Teaching Data Science in the Cloud

[This article was first published on RStudio | Open source & professional software for data science teams on RStudio, and kindly contributed to R-bloggers]. (You can report issue about the content on this page here)
Want to share your content on R-bloggers? click here if you have a blog, or here if you don't.

Photo by Chris Montgomery on Unsplash

Data science and programming languages like R and Python are some of the most in-demand skills in the world. RStudio Cloud is a simple but powerful solution for teaching and learning analytics at scale. RStudio Cloud solves many of the technical and financial challenges associated with teaching data science. It’s also a joy to use for professors, students, and IT administrators.

Pete Knast hosted the RStudio Cloud Live Series to discuss approaches and tools for teaching in the cloud. These webinars were presented by Dr. Brian Anderson, Dr. Patricia Menéndez, and Dr. Mine Çetinkaya-Rundel.

We received many great pedagogical questions during the sessions. We also received inquiries about RStudio Cloud’s functionality and implementation. Below, we share insights from our presenters.

We also provide more information on RStudio Cloud for you to explore.

Implementing Teaching in the Cloud

How do I get started with talking to my college dean and IT about the possibility of hosting RStudio Cloud? What was the budget approval process?

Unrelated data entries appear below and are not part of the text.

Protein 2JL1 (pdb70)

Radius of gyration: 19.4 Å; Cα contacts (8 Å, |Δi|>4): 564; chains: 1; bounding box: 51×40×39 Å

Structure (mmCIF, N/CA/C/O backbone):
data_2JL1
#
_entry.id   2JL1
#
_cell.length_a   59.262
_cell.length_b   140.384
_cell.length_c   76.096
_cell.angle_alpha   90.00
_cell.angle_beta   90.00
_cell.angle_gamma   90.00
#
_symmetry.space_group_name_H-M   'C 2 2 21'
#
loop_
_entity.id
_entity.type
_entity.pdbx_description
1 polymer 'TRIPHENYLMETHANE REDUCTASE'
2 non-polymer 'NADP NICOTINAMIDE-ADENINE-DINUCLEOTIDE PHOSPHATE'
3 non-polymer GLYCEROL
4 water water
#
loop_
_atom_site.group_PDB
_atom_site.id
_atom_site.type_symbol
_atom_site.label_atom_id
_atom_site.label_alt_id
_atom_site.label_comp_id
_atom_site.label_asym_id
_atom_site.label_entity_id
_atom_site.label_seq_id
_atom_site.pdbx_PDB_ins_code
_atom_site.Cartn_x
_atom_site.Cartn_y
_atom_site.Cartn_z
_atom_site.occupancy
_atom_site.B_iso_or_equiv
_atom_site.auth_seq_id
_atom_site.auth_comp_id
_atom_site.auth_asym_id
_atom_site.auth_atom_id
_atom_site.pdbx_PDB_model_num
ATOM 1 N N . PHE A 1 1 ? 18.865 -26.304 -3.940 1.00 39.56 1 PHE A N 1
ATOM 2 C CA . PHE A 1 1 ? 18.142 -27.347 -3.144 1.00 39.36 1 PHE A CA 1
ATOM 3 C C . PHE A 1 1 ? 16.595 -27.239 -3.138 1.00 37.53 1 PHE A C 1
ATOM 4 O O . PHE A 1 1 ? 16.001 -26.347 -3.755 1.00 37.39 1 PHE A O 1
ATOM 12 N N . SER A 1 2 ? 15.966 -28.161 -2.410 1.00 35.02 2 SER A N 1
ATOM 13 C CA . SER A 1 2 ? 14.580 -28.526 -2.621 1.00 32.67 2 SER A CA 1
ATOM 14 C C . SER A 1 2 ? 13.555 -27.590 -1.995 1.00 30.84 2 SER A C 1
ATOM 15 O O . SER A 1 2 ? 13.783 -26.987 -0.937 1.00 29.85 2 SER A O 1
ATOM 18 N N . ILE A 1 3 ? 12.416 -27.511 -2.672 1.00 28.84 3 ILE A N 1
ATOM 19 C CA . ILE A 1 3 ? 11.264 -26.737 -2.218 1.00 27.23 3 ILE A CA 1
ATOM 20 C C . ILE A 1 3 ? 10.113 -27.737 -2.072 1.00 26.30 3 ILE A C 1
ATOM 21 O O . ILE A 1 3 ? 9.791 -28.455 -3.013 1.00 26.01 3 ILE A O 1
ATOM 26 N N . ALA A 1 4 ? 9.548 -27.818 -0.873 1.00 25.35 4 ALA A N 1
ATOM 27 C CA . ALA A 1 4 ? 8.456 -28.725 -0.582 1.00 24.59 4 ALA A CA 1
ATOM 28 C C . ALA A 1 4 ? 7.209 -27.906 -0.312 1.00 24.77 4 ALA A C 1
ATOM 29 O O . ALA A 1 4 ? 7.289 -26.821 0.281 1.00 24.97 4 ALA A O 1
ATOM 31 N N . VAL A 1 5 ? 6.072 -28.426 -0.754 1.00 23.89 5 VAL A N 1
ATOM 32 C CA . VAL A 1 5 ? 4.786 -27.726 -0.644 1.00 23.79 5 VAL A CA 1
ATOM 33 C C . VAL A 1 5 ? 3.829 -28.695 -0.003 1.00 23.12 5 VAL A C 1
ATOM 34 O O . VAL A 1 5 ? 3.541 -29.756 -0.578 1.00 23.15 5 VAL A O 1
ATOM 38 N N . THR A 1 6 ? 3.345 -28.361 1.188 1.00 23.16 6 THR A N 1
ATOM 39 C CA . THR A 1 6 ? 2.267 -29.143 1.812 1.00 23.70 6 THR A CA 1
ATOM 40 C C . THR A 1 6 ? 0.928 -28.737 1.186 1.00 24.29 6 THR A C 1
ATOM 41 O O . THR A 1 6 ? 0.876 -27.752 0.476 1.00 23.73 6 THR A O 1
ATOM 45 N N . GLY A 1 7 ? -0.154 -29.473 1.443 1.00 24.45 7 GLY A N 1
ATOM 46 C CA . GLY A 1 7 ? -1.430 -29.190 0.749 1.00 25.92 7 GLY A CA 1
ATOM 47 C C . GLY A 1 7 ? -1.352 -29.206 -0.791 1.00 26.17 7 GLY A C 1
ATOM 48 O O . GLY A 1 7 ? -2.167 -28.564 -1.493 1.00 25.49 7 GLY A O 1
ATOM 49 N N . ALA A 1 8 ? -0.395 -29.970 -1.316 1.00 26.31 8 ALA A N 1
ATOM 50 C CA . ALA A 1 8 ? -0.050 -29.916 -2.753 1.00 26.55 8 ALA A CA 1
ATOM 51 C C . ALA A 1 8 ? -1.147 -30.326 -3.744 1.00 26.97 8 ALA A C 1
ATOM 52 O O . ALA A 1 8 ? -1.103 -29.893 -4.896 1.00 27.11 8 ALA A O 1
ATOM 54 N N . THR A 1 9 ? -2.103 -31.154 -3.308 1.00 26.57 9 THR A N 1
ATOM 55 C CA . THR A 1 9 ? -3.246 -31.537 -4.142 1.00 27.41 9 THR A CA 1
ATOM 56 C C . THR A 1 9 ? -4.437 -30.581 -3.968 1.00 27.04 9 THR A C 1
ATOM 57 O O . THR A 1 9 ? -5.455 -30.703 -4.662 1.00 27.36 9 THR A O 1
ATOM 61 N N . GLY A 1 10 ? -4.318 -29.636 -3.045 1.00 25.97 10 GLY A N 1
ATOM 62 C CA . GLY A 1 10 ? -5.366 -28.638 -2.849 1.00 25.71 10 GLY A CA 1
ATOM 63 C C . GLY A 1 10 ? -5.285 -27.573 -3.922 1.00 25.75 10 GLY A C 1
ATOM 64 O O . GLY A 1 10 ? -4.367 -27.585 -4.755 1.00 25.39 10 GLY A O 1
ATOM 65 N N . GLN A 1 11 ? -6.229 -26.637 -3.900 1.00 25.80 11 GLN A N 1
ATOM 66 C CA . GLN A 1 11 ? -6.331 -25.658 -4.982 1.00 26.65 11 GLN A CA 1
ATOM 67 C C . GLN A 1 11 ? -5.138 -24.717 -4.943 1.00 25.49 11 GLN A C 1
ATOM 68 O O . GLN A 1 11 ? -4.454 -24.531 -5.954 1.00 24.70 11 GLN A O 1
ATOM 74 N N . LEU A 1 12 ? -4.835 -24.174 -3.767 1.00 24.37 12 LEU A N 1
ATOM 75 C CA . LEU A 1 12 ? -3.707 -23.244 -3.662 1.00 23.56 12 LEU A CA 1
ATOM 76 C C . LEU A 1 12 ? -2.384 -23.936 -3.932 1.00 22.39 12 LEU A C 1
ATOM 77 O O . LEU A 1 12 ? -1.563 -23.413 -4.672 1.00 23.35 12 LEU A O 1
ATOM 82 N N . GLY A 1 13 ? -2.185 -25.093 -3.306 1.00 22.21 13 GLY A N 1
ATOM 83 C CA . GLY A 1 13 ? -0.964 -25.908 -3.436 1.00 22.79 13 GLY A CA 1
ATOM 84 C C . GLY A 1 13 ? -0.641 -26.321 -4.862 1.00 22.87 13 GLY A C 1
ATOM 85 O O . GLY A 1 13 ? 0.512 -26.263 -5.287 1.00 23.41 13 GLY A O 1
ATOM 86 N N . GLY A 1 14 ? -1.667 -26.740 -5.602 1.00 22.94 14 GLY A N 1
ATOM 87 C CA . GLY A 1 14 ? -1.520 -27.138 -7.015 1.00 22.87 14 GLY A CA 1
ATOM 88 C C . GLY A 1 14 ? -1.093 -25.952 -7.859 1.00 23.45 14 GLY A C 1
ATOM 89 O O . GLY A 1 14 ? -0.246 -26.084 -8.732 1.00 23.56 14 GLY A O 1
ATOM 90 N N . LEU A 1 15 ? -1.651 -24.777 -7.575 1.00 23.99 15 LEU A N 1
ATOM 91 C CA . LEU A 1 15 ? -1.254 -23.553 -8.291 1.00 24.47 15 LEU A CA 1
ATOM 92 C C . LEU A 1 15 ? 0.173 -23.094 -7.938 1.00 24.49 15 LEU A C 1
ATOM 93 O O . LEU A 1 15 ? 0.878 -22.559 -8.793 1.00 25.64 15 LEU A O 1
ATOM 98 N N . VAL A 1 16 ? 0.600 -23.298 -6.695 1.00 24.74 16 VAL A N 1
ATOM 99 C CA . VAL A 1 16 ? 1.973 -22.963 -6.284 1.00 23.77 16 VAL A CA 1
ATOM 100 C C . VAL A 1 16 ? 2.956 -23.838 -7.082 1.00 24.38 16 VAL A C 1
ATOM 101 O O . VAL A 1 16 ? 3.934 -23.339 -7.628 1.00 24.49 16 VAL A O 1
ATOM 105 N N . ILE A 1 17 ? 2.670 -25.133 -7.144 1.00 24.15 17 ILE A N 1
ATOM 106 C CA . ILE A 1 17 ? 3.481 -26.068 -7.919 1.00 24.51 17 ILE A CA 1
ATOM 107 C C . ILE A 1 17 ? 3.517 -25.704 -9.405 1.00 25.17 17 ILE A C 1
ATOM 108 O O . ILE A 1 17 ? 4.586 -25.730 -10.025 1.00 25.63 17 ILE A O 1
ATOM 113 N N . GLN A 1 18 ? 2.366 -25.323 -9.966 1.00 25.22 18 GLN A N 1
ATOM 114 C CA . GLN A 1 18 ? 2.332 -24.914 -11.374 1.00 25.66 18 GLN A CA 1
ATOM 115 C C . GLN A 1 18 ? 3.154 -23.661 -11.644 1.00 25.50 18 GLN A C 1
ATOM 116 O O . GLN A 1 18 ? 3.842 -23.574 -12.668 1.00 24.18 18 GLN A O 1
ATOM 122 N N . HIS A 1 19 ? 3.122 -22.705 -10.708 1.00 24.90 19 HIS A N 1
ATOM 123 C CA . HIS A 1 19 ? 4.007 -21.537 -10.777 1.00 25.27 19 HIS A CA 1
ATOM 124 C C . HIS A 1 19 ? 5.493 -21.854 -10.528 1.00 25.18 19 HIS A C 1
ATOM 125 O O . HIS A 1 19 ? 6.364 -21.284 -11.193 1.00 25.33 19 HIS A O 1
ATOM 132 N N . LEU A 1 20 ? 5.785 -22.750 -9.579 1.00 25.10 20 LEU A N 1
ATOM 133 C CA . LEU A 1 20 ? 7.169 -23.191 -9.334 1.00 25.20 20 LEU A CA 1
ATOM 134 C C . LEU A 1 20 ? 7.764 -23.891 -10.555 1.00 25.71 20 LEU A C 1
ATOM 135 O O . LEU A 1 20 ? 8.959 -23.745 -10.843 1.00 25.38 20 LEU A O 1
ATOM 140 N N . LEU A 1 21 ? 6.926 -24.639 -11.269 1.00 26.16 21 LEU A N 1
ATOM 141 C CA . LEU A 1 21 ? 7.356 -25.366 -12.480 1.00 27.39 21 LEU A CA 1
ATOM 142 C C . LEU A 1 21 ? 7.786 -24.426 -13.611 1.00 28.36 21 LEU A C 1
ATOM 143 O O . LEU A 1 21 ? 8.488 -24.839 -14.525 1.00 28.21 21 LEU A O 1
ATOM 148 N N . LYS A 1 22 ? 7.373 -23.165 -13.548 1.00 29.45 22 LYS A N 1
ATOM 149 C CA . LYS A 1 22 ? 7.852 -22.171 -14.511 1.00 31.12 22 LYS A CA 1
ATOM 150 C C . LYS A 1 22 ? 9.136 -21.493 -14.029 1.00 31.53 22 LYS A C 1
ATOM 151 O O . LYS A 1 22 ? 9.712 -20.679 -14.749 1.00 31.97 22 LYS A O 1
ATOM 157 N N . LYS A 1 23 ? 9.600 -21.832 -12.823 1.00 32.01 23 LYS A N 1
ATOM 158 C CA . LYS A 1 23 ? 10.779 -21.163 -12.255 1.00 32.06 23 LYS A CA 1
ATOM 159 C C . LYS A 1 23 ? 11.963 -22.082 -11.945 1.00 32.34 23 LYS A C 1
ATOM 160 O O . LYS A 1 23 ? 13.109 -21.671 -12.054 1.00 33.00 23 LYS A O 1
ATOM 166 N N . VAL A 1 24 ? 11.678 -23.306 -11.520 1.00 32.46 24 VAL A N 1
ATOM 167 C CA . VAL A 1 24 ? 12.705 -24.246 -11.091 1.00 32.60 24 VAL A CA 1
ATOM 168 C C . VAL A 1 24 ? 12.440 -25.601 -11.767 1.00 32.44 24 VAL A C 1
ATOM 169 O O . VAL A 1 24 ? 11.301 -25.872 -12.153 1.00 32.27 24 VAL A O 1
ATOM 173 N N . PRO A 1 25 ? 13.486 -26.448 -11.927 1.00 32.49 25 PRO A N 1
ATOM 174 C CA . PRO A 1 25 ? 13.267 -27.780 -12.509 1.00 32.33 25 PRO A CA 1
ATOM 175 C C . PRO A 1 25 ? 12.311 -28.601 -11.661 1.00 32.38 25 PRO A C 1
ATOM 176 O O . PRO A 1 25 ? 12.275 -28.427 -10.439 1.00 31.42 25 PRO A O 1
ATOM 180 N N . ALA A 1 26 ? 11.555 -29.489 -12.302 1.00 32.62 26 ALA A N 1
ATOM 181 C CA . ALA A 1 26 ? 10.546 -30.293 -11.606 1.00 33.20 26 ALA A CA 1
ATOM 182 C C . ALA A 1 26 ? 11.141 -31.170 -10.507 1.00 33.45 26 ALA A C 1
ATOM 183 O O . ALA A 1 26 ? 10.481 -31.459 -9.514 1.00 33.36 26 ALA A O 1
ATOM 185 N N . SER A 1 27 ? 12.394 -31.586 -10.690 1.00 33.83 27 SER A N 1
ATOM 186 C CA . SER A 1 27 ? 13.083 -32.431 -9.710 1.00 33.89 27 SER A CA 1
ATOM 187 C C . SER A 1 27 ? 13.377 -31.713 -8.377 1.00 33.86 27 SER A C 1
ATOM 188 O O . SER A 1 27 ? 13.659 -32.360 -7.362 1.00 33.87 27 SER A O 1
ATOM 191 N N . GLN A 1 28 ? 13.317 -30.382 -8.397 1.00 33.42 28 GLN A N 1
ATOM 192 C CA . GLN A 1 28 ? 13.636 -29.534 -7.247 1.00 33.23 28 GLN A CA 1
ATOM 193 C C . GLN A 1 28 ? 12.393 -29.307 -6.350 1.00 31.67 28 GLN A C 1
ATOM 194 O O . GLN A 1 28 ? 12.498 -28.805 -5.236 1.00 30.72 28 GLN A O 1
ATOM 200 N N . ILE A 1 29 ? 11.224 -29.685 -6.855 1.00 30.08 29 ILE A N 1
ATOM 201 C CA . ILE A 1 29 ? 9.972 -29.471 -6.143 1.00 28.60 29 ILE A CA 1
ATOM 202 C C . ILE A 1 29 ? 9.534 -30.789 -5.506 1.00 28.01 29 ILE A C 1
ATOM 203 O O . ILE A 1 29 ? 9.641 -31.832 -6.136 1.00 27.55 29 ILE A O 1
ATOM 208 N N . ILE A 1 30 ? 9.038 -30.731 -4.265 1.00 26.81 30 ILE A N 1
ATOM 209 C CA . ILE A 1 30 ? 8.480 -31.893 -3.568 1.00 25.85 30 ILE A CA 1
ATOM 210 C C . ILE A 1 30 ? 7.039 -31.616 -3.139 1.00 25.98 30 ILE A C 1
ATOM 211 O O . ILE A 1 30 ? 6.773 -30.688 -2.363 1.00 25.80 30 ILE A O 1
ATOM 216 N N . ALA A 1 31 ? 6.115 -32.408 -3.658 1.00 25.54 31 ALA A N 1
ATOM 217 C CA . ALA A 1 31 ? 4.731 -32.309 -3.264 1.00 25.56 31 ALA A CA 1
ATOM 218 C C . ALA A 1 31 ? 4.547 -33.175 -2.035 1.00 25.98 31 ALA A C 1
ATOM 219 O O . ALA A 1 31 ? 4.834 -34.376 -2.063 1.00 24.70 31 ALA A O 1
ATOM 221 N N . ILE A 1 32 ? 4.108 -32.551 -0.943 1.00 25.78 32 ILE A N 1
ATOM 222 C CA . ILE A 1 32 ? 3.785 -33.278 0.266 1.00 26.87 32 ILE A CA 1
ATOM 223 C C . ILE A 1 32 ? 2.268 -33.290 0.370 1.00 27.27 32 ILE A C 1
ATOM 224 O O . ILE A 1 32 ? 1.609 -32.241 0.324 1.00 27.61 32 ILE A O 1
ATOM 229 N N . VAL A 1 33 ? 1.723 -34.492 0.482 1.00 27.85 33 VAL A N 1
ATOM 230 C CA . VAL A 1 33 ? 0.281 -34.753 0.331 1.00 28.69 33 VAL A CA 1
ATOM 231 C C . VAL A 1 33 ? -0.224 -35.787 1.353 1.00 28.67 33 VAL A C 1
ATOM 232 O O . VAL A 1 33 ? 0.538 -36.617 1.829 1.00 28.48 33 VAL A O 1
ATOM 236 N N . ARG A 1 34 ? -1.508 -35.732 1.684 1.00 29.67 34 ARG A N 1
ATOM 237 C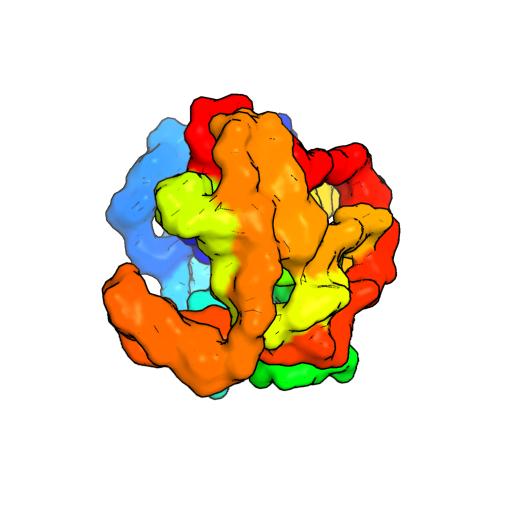 CA . ARG A 1 34 ? -2.133 -36.750 2.540 1.00 31.17 34 ARG A CA 1
ATOM 238 C C . ARG A 1 34 ? -2.543 -38.002 1.731 1.00 31.08 34 ARG A C 1
ATOM 239 O O . ARG A 1 34 ? -2.373 -39.146 2.182 1.00 31.22 34 ARG A O 1
ATOM 247 N N . ASN A 1 35 ? -3.040 -37.780 0.518 1.00 31.12 35 ASN A N 1
ATOM 248 C CA . ASN A 1 35 ? -3.595 -38.841 -0.333 1.00 31.17 35 ASN A CA 1
ATOM 249 C C . ASN A 1 35 ? -2.664 -38.972 -1.535 1.00 31.29 35 ASN A C 1
ATOM 250 O O . ASN A 1 35 ? -2.709 -38.161 -2.455 1.00 30.65 35 ASN A O 1
ATOM 255 N N . VAL A 1 36 ? -1.800 -39.989 -1.516 1.00 31.68 36 VAL A N 1
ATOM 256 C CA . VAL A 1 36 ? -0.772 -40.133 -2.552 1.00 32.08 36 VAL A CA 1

Dr. Menéndez: First, I wanted to see what RStudio Cloud could offer to the units I am teaching. I wrote a pros/cons document with the reasons and why it was worth investing in it. I discussed the functionality of the tool with the RStudio team. We also had a conversation with the IT team and we decided to use the server from RStudio Cloud.

I discussed with the RStudio team to see if the budget was aligned to what I needed, and then with the department head and the department manager. Finally, the department manager discussed the budget with the RStudio team.

I wonder about the partnership between administration, IT, and faculty. Our IT has limited ability to implement remote and cloud resources.

Dr. Anderson: This is where cloud solutions can be helpful. By minimizing the direct IT support on student machines, or in a lab space, cloud solutions should not add significantly to IT workload. Of course, how the school deploys the cloud solution is a variable in that workload, as is the extent to which the cloud solution integrates well with other IT platforms used for instruction.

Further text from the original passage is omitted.